Los sábados de 14.30 a 17 horas, en el estudio de la radio, se abre el espacio de taller que culmina con un programa en vivo. Esta actividad brinda los contenidos esenciales para poder tener herramientas antes de “volar” en el aire. El éter de “Tu Voz”, nombre puesto por los chicos, está conformado también por programas post-producidos, es decir, que son grabados y editados. También generan micros radiales con temáticas sociales. Los contenidos son bien variados como algunos de sus mismos nombres lo ponen de relieve: “Ritmos del presentes”, “Historias que se cuentan solas”, “La hora loca”, “Lo que no se dice”, “Compás 44” y “La Mazmorra del gamer”.

Los adolescentes enCAJan

Al no tratarse de materias obligatorias, sino de espacios curriculares con la modalidad de taller, los adolescentes pueden realizarlos de acuerdo a lo que les atraiga, a aquello que quieran dedicarse. En Madryn funcionan coordinados por Héctor Agustinho, y en cada escuela, a su vez, hay un encargado, en el caso de la Escuela Politénica 703, la coordinadora es Mónica Correa.
Entonces, la página en blanco que puede ser un programa, dentro de una radio hecha en la escuela, abre el juego para que se compartan los saberes de manera placentera. Esa es la búsqueda de los Centros de Actividades Juveniles, tal como enuncia el Ministerio de Educación de la Nación: “Los CAJ buscan consolidar en las escuelas espacios en los cuales se pueda abordar, a través de renovadas estrategias, conocimientos que permitan mejorar el desempeño escolar de los jóvenes.

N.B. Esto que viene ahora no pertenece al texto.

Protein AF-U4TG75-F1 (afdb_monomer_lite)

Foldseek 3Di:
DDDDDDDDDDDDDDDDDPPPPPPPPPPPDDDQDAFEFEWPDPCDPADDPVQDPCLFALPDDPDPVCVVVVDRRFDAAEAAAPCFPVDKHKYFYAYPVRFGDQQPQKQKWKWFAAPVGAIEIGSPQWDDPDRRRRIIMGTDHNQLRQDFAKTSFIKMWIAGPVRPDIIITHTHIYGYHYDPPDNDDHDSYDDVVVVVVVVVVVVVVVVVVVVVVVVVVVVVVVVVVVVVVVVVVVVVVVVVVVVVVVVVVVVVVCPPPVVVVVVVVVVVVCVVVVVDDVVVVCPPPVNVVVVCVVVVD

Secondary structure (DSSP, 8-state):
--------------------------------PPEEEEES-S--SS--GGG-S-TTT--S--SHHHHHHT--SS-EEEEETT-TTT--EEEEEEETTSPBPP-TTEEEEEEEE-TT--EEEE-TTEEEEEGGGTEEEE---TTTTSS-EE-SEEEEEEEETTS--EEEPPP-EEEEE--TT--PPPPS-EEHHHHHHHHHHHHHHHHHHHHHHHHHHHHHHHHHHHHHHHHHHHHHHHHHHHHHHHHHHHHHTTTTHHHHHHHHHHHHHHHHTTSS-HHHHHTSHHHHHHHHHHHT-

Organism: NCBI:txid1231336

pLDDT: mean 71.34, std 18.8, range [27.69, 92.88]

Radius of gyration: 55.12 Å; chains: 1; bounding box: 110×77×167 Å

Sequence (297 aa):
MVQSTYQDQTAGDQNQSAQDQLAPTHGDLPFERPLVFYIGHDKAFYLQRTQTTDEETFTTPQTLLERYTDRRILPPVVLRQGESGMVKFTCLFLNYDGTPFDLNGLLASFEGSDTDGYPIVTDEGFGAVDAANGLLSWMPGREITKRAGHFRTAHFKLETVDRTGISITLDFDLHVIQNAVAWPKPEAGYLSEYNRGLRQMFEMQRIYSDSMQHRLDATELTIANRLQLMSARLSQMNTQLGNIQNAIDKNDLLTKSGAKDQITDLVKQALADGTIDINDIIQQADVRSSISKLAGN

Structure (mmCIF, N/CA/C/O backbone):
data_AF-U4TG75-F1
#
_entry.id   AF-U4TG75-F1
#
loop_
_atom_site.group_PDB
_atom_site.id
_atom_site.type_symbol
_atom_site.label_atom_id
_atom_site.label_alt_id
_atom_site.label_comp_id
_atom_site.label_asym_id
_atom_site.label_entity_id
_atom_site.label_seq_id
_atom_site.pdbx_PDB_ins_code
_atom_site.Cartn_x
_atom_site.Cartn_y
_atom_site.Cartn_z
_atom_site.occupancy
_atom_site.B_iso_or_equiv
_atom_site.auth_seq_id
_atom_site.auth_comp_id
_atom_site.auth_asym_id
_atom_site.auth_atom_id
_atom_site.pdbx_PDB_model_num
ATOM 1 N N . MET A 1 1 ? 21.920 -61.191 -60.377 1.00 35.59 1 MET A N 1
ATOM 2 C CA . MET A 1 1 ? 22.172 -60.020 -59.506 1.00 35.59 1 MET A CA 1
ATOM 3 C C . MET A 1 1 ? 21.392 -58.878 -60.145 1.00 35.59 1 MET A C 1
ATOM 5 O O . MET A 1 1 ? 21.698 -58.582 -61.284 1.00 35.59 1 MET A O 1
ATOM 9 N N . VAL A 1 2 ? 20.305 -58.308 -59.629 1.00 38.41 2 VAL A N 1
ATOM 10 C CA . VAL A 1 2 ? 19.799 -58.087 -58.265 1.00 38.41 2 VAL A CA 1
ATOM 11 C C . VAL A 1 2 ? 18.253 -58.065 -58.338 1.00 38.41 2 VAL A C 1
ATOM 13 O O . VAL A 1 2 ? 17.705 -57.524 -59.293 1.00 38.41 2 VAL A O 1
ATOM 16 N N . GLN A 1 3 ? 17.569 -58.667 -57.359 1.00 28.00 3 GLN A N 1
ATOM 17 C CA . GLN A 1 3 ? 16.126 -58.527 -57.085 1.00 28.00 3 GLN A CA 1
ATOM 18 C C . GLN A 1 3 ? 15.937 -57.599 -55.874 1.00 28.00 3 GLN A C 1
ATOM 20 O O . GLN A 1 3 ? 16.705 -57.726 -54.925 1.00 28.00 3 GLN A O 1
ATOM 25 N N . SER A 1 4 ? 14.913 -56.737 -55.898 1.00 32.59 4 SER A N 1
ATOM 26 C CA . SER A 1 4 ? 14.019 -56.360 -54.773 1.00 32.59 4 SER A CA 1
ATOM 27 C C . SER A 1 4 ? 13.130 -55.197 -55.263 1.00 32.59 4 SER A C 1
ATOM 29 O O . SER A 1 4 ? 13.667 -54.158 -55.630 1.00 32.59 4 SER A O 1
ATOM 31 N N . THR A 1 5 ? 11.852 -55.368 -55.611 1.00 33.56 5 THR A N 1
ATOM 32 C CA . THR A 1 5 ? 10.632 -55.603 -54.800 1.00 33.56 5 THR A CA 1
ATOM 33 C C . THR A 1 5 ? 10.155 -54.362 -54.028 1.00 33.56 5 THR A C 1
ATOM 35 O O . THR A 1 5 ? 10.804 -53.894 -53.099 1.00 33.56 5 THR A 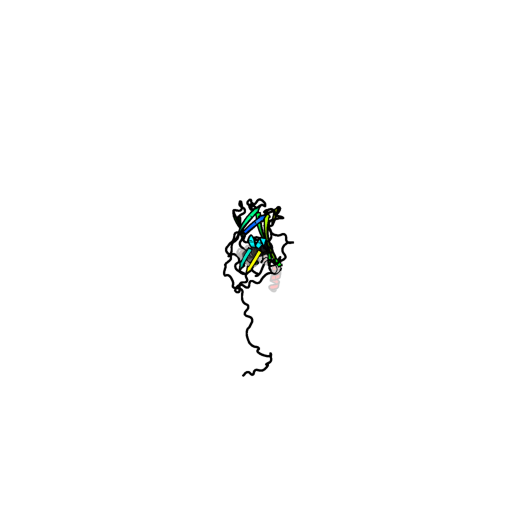O 1
ATOM 38 N N . TYR A 1 6 ? 8.987 -53.863 -54.451 1.00 32.72 6 TYR A N 1
ATOM 39 C CA . TYR A 1 6 ? 8.119 -52.876 -53.797 1.00 32.72 6 TYR A CA 1
ATOM 40 C C . TYR A 1 6 ? 7.576 -53.397 -52.451 1.00 32.72 6 TYR A C 1
ATOM 42 O O . TYR A 1 6 ? 7.063 -54.513 -52.424 1.00 32.72 6 TYR A O 1
ATOM 50 N N . GLN A 1 7 ? 7.583 -52.568 -51.400 1.00 31.28 7 GLN A N 1
ATOM 51 C CA . GLN A 1 7 ? 6.669 -52.619 -50.237 1.00 31.28 7 GLN A CA 1
ATOM 52 C C . GLN A 1 7 ? 6.463 -51.173 -49.752 1.00 31.28 7 GLN A C 1
ATOM 54 O O . GLN A 1 7 ? 7.431 -50.441 -49.571 1.00 31.28 7 GLN A O 1
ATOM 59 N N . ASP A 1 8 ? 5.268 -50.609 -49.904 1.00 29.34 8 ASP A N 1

Por otra parte, intentan fortalecer el sentido de pertenencia a la institución, promoviendo vínculos solidarios entre los jóvenes, y entre ellos y la escuela.
En su implementación intervienen, aportando recursos y equipos técnicos, el Ministerio de Educación de la Nación y los ministerios provinciales. El desarrollo de la propuesta requiere de la articulación entre la Nación, las estructuras educativas de las jurisdicciones y los establecimientos educativos. Además, contempla el trabajo conjunto con distintas dependencias provinciales y municipales, organizaciones comunitarias y referentes de la comunidad.”